*** Opening of Records for the exercise ***

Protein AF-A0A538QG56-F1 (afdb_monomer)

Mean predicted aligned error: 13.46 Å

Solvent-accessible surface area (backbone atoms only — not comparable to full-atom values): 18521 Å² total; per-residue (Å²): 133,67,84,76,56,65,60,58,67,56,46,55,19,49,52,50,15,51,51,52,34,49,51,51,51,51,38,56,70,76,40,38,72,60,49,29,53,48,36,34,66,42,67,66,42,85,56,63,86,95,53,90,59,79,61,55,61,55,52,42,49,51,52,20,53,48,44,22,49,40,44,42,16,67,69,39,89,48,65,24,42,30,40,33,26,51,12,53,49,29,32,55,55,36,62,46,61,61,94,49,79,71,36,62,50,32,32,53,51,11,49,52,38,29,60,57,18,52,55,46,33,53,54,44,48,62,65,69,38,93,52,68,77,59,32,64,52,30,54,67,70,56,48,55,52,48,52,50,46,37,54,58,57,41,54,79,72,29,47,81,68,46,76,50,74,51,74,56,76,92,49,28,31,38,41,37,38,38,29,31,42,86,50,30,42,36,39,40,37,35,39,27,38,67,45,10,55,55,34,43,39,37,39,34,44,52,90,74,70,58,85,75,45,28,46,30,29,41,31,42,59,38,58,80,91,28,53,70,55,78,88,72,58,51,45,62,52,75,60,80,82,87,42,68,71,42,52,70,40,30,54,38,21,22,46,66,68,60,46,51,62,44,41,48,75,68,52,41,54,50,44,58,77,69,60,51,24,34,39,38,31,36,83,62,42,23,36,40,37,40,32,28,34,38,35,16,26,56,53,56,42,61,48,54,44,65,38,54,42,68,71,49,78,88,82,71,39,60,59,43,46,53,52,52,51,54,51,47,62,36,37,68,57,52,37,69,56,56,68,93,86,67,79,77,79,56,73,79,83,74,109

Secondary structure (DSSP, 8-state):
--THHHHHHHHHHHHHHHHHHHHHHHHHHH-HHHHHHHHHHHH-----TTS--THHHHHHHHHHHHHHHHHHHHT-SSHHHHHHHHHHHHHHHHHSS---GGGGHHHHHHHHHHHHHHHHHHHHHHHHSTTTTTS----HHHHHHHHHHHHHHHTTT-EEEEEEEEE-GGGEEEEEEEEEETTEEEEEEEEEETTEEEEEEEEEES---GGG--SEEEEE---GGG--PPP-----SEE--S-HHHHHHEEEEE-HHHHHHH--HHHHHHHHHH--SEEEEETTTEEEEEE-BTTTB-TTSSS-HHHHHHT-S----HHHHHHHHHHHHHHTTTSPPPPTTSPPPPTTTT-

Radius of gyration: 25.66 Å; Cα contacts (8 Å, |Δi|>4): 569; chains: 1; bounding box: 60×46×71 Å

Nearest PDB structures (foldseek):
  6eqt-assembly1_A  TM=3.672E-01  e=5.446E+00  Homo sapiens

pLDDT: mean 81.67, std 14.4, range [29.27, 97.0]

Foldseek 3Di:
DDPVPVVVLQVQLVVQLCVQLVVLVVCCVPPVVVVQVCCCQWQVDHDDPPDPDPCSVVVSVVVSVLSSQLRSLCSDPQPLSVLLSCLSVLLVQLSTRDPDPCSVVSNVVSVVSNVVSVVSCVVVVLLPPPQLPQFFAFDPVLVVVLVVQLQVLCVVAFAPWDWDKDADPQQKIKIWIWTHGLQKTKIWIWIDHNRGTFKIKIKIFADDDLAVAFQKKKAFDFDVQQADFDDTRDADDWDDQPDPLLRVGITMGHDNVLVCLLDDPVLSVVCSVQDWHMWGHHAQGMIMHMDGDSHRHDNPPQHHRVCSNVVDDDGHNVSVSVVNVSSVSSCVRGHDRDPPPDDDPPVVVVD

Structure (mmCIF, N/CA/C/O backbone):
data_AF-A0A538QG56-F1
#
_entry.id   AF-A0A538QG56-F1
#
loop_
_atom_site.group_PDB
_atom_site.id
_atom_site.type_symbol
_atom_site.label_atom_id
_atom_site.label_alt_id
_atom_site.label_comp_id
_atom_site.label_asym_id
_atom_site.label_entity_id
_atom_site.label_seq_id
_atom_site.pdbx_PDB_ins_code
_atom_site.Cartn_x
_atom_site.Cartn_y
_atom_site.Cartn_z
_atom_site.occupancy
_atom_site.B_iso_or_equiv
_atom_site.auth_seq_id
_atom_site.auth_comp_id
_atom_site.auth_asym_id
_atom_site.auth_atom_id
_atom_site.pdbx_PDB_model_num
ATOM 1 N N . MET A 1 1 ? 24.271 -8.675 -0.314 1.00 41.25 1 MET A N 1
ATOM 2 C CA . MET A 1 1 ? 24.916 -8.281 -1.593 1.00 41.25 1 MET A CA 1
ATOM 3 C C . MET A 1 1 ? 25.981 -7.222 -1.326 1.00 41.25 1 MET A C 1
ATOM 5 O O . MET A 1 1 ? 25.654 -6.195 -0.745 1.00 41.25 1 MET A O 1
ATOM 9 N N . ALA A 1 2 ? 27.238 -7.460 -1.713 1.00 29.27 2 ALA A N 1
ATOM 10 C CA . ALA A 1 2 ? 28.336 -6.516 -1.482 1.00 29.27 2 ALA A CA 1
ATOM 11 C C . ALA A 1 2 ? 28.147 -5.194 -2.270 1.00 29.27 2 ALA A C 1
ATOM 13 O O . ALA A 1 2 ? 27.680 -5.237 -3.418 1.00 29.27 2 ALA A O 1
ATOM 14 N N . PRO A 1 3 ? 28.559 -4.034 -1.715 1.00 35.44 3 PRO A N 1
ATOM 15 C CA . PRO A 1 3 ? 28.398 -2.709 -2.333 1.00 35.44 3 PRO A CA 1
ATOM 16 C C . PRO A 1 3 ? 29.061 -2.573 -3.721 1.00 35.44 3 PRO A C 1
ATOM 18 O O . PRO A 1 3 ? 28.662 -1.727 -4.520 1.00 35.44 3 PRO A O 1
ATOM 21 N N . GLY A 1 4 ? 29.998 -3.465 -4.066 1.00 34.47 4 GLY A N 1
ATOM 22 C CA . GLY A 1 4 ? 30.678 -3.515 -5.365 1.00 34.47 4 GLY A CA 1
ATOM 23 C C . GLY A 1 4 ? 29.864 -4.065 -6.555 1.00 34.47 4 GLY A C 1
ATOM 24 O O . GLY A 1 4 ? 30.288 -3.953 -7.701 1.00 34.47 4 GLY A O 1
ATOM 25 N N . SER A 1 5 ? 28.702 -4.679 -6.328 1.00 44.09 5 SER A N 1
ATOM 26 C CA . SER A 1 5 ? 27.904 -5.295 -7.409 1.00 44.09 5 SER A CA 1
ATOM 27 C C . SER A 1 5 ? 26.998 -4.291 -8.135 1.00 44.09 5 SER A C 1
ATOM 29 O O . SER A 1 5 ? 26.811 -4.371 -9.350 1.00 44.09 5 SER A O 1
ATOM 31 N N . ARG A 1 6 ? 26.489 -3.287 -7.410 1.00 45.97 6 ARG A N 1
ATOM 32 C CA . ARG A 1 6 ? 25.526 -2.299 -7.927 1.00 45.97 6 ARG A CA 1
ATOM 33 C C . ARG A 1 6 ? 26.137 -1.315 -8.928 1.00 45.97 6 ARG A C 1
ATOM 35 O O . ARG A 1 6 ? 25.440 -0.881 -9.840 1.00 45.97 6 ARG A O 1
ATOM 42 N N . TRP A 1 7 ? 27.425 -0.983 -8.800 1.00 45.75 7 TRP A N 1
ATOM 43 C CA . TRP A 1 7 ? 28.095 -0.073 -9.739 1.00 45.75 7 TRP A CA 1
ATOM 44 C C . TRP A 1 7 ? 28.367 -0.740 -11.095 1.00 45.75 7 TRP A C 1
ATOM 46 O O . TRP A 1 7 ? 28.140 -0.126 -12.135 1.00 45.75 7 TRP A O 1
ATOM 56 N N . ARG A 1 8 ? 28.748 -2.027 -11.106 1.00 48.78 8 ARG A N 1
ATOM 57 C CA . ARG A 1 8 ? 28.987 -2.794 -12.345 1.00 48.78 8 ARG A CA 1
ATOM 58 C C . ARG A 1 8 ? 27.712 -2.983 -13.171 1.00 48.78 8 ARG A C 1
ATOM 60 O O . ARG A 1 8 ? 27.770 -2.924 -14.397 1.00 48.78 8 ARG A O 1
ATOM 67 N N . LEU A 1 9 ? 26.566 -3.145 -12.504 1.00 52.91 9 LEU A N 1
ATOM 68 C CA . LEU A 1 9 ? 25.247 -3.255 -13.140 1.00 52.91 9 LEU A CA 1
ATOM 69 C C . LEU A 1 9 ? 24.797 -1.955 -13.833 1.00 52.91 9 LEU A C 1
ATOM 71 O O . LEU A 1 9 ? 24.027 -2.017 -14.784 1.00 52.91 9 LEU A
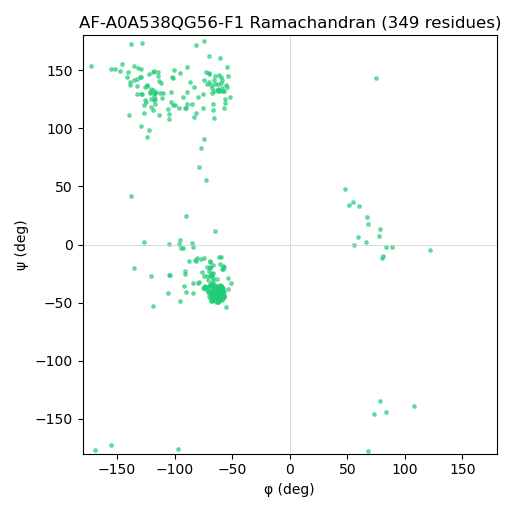 O 1
ATOM 75 N N . ARG A 1 10 ? 25.304 -0.786 -13.414 1.00 60.28 10 ARG A N 1
ATOM 76 C CA . ARG A 1 10 ? 24.986 0.515 -14.036 1.00 60.28 10 ARG A CA 1
ATOM 77 C C . ARG A 1 10 ? 25.949 0.916 -15.156 1.00 60.28 10 ARG A C 1
ATOM 79 O O . ARG A 1 10 ? 25.579 1.703 -16.018 1.00 60.28 10 ARG A O 1
ATOM 86 N N . LEU A 1 11 ? 27.165 0.369 -15.169 1.00 77.38 11 LEU A N 1
ATOM 87 C CA . LEU A 1 11 ? 28.186 0.708 -16.167 1.00 77.38 11 LEU A CA 1
ATOM 88 C C . LEU A 1 11 ? 27.994 0.002 -17.509 1.00 77.38 11 LEU A C 1
ATOM 90 O O . LEU A 1 11 ? 28.291 0.591 -18.541 1.00 77.38 11 LEU A O 1
ATOM 94 N N . ARG A 1 12 ? 27.482 -1.233 -17.530 1.00 79.56 12 ARG A N 1
ATOM 95 C CA . ARG A 1 12 ? 27.257 -1.948 -18.799 1.00 79.56 12 ARG A CA 1
ATOM 96 C C . ARG A 1 12 ? 26.240 -1.234 -19.706 1.00 79.56 12 ARG A C 1
ATOM 98 O O . ARG A 1 12 ? 26.591 -0.991 -20.858 1.00 79.56 12 ARG A O 1
ATOM 105 N N . PRO A 1 13 ? 25.050 -0.824 -19.219 1.00 82.38 13 PRO A N 1
ATOM 106 C CA . PRO A 1 13 ? 24.113 -0.044 -20.031 1.00 82.38 13 PRO A CA 1
ATOM 107 C C . PRO A 1 13 ? 24.697 1.296 -20.490 1.00 82.38 13 PRO A C 1
ATOM 109 O O . PRO A 1 13 ? 24.457 1.705 -21.622 1.00 82.38 13 PRO A O 1
ATOM 112 N N . LEU A 1 14 ? 25.531 1.934 -19.654 1.00 84.00 14 LEU A N 1
ATOM 113 C CA . LEU A 1 14 ? 26.238 3.172 -20.001 1.00 84.00 14 LEU A CA 1
ATOM 114 C C . LEU A 1 14 ? 27.182 2.983 -21.177 1.00 84.00 14 LEU A C 1
ATOM 116 O O . LEU A 1 14 ? 27.144 3.764 -22.119 1.00 84.00 14 LEU A O 1
ATOM 120 N N . VAL A 1 15 ? 28.008 1.938 -21.134 1.00 86.94 15 VAL A N 1
ATOM 121 C CA . VAL A 1 15 ? 28.954 1.630 -22.209 1.00 86.94 15 VAL A CA 1
ATOM 122 C C . VAL A 1 15 ? 28.212 1.331 -23.510 1.00 86.94 15 VAL A C 1
ATOM 124 O O . VAL A 1 15 ? 28.606 1.847 -24.551 1.00 86.94 15 VAL A O 1
ATOM 127 N N . VAL A 1 16 ? 27.114 0.568 -23.458 1.00 86.19 16 VAL A N 1
ATOM 128 C CA . VAL A 1 16 ? 26.290 0.285 -24.645 1.00 86.19 16 VAL A CA 1
ATOM 129 C C . VAL A 1 16 ? 25.694 1.572 -25.218 1.00 86.19 16 VAL A C 1
ATOM 131 O O . VAL A 1 16 ? 25.821 1.821 -26.413 1.00 86.19 16 VAL A O 1
ATOM 134 N N . ALA A 1 17 ? 25.106 2.426 -24.378 1.00 84.94 17 ALA A N 1
ATOM 135 C CA . ALA A 1 17 ? 24.519 3.689 -24.818 1.00 84.9
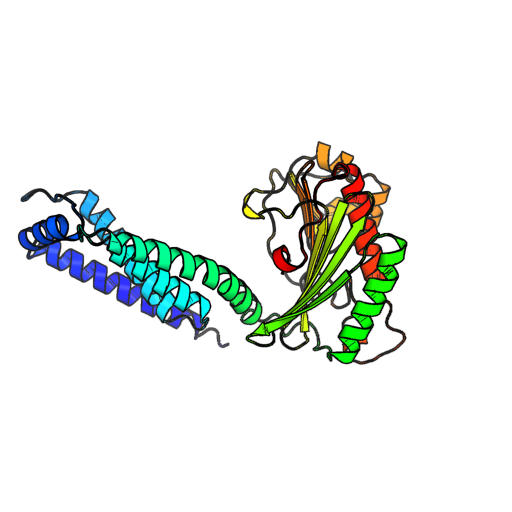4 17 ALA A CA 1
ATOM 136 C C . ALA A 1 17 ? 25.561 4.641 -25.425 1.00 84.94 17 ALA A C 1
ATOM 138 O O . ALA A 1 17 ? 25.324 5.214 -26.488 1.00 84.94 17 ALA A O 1
ATOM 139 N N . LEU A 1 18 ? 26.733 4.770 -24.792 1.00 86.31 18 LEU A N 1
ATOM 140 C CA . LEU A 1 18 ? 27.842 5.585 -25.295 1.00 86.31 18 LEU A CA 1
ATOM 141 C C . LEU A 1 18 ? 28.408 5.038 -26.608 1.00 86.31 18 LEU A C 1
ATOM 143 O O . LEU A 1 18 ? 28.722 5.825 -27.496 1.00 86.31 18 LEU A O 1
ATOM 147 N N . ALA A 1 19 ? 28.513 3.715 -26.756 1.00 88.31 19 ALA A N 1
ATOM 148 C CA . ALA A 1 19 ? 28.965 3.092 -27.996 1.00 88.31 19 ALA A CA 1
ATOM 149 C C . ALA A 1 19 ? 27.981 3.353 -29.146 1.00 88.31 19 ALA A C 1
ATOM 151 O O . ALA A 1 19 ? 28.401 3.753 -30.229 1.00 88.31 19 ALA A O 1
ATOM 152 N N . VAL A 1 20 ? 26.675 3.198 -28.900 1.00 86.81 20 VAL A N 1
ATOM 153 C CA . VAL A 1 20 ? 25.626 3.468 -29.897 1.00 86.81 20 VAL A CA 1
ATOM 154 C C . VAL A 1 20 ? 25.597 4.951 -30.283 1.00 86.81 20 VAL A C 1
ATOM 156 O O . VAL A 1 20 ? 25.596 5.275 -31.471 1.00 86.81 20 VAL A O 1
ATOM 159 N N . ALA A 1 21 ? 25.643 5.858 -29.303 1.00 83.69 21 ALA A N 1
ATOM 160 C CA . ALA A 1 21 ? 25.693 7.297 -29.557 1.00 83.69 21 ALA A CA 1
ATOM 161 C C . ALA A 1 21 ? 26.972 7.702 -30.309 1.00 83.69 21 ALA A C 1
ATOM 163 O O . ALA A 1 21 ? 26.908 8.450 -31.282 1.00 83.69 21 ALA A O 1
ATOM 164 N N . GLY A 1 22 ? 28.129 7.182 -29.891 1.00 84.38 22 GLY A N 1
ATOM 165 C CA . GLY A 1 22 ? 29.424 7.450 -30.514 1.00 84.38 22 GLY A CA 1
ATOM 166 C C . GLY A 1 22 ? 29.490 6.970 -31.963 1.00 84.38 22 GLY A C 1
ATOM 167 O O . GLY A 1 22 ? 29.951 7.715 -32.827 1.00 84.38 22 GLY A O 1
ATOM 168 N N . LEU A 1 23 ? 28.960 5.775 -32.248 1.00 86.06 23 LEU A N 1
ATOM 169 C CA . LEU A 1 23 ? 28.824 5.259 -33.611 1.00 86.06 23 LEU A CA 1
ATOM 170 C C . LEU A 1 23 ? 27.918 6.168 -34.455 1.00 86.06 23 LEU A C 1
ATOM 172 O O . LEU A 1 23 ? 28.281 6.530 -35.570 1.00 86.06 23 LEU A O 1
ATOM 176 N N . GLY A 1 24 ? 26.774 6.590 -33.908 1.00 81.38 24 GLY A N 1
ATOM 177 C CA . GLY A 1 24 ? 25.856 7.507 -34.584 1.00 81.38 24 GLY A CA 1
ATOM 178 C C . GLY A 1 24 ? 26.492 8.862 -34.911 1.00 81.38 24 GLY A C 1
ATOM 179 O O . GLY A 1 24 ? 26.334 9.362 -36.022 1.00 81.38 24 GLY A O 1
ATOM 180 N N . VAL A 1 25 ? 27.282 9.427 -33.992 1.00 84.31 25 VAL A N 1
ATOM 181 C CA . VAL A 1 25 ? 28.047 10.666 -34.223 1.00 84.31 25 VAL A CA 1
ATOM 182 C C . VAL A 1 25 ? 29.139 10.467 -35.277 1.00 84.31 25 VAL A C 1
ATOM 184 O O . VAL A 1 25 ? 29.329 11.339 -36.126 1.00 84.31 25 VAL A O 1
ATOM 187 N N . ALA A 1 26 ? 29.854 9.339 -35.251 1.00 85.69 26 ALA A N 1
ATOM 188 C CA . ALA A 1 26 ? 30.877 9.028 -36.248 1.00 85.69 26 ALA A CA 1
ATOM 189 C C . ALA A 1 26 ? 30.270 8.912 -37.656 1.00 85.69 26 ALA A C 1
ATOM 191 O O . ALA A 1 26 ? 30.788 9.517 -38.594 1.00 85.69 26 ALA A O 1
ATOM 192 N N . LEU A 1 27 ? 29.130 8.226 -37.787 1.00 82.44 27 LEU A N 1
ATOM 193 C CA . LEU A 1 27 ? 28.382 8.115 -39.042 1.00 82.44 27 LEU A CA 1
ATOM 194 C C . LEU A 1 27 ? 27.825 9.465 -39.502 1.00 82.44 27 LEU A C 1
ATOM 196 O O . LEU A 1 27 ? 27.938 9.798 -40.675 1.00 82.44 27 LEU A O 1
ATOM 200 N N . ALA A 1 28 ? 27.293 10.281 -38.589 1.00 80.62 28 ALA A N 1
ATOM 201 C CA . ALA A 1 28 ? 26.822 11.626 -38.916 1.00 80.62 28 ALA A CA 1
ATOM 202 C C . ALA A 1 28 ? 27.949 12.550 -39.405 1.00 80.62 28 ALA A C 1
ATOM 204 O O . ALA A 1 28 ? 27.692 13.459 -40.188 1.00 80.62 28 ALA A O 1
ATOM 205 N N . ARG A 1 29 ? 29.189 12.336 -38.947 1.00 80.94 29 ARG A N 1
ATOM 206 C CA . ARG A 1 29 ? 30.358 13.126 -39.360 1.00 80.94 29 ARG A CA 1
ATOM 207 C C . ARG A 1 29 ? 30.996 12.640 -40.657 1.00 80.94 29 ARG A C 1
ATOM 209 O O . ARG A 1 29 ? 31.417 13.474 -41.448 1.00 80.94 29 ARG A O 1
ATOM 216 N N . GLY A 1 30 ? 31.117 11.326 -40.844 1.00 81.44 30 GLY A N 1
ATOM 217 C CA . GLY A 1 30 ? 31.810 10.740 -41.996 1.00 81.44 30 GLY A CA 1
ATOM 218 C C . GLY A 1 30 ? 30.900 10.438 -43.185 1.00 81.44 30 GLY A C 1
ATOM 219 O O . GLY A 1 30 ? 31.310 10.606 -44.323 1.00 81.44 30 GLY A O 1
ATOM 220 N N . GLU A 1 31 ? 29.659 10.025 -42.921 1.00 83.25 31 GLU A N 1
ATOM 221 C CA . GLU A 1 31 ? 28.759 9.407 -43.904 1.00 83.25 31 GLU A CA 1
ATOM 222 C C . GLU A 1 31 ? 27.323 9.955 -43.771 1.00 83.25 31 GLU A C 1
ATOM 224 O O . GLU A 1 31 ? 26.334 9.217 -43.844 1.00 83.25 31 GLU A O 1
ATOM 229 N N . TYR A 1 32 ? 27.186 11.272 -43.560 1.00 78.88 32 TYR A N 1
ATOM 230 C CA . TYR A 1 32 ? 25.892 11.919 -43.295 1.00 78.88 32 TYR A CA 1
ATOM 231 C C . TYR A 1 32 ? 24.831 11.599 -44.355 1.00 78.88 32 TYR A C 1
ATOM 233 O O . TYR A 1 32 ? 23.674 11.374 -44.017 1.00 78.88 32 TYR A O 1
ATOM 241 N N . GLY A 1 33 ? 25.215 11.530 -45.635 1.00 77.31 33 GLY A N 1
ATOM 242 C CA . GLY A 1 33 ? 24.290 11.210 -46.726 1.00 77.31 33 GLY A CA 1
ATOM 243 C C . GLY A 1 33 ? 23.674 9.811 -46.609 1.00 77.31 33 GLY A C 1
ATOM 244 O O . GLY A 1 33 ? 22.475 9.645 -46.842 1.00 77.31 33 GLY A O 1
ATOM 245 N N . TYR A 1 34 ? 24.455 8.812 -46.186 1.00 79.31 34 TYR A N 1
ATOM 246 C CA . TYR A 1 34 ? 23.938 7.466 -45.926 1.00 79.31 34 TYR A CA 1
ATOM 247 C C . TYR A 1 34 ? 23.073 7.429 -44.672 1.00 79.31 34 TYR A C 1
ATOM 249 O O . TYR A 1 34 ? 22.017 6.801 -44.692 1.00 79.31 34 TYR A O 1
ATOM 257 N N . LEU A 1 35 ? 23.479 8.132 -43.610 1.00 78.69 35 LEU A N 1
ATOM 258 C CA . LEU A 1 35 ? 22.694 8.237 -42.381 1.00 78.69 35 LEU A CA 1
ATOM 259 C C . LEU A 1 35 ? 21.336 8.906 -42.637 1.00 78.69 35 LEU A C 1
ATOM 261 O O . LEU A 1 35 ? 20.316 8.388 -42.196 1.00 78.69 35 LEU A O 1
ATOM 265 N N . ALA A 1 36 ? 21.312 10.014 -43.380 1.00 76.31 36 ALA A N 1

*** Close of Records for the exercise ***

__Instructions for the task__. Start with the first line of the data and print every line exactly. The line containing "Mean predicted aligned error: 13.46 Å" is the last one to include.

__Response__.
Protein AF-A0A538QG56-F1 (afdb_monomer)

Mean predicted aligned error: 13.46 Å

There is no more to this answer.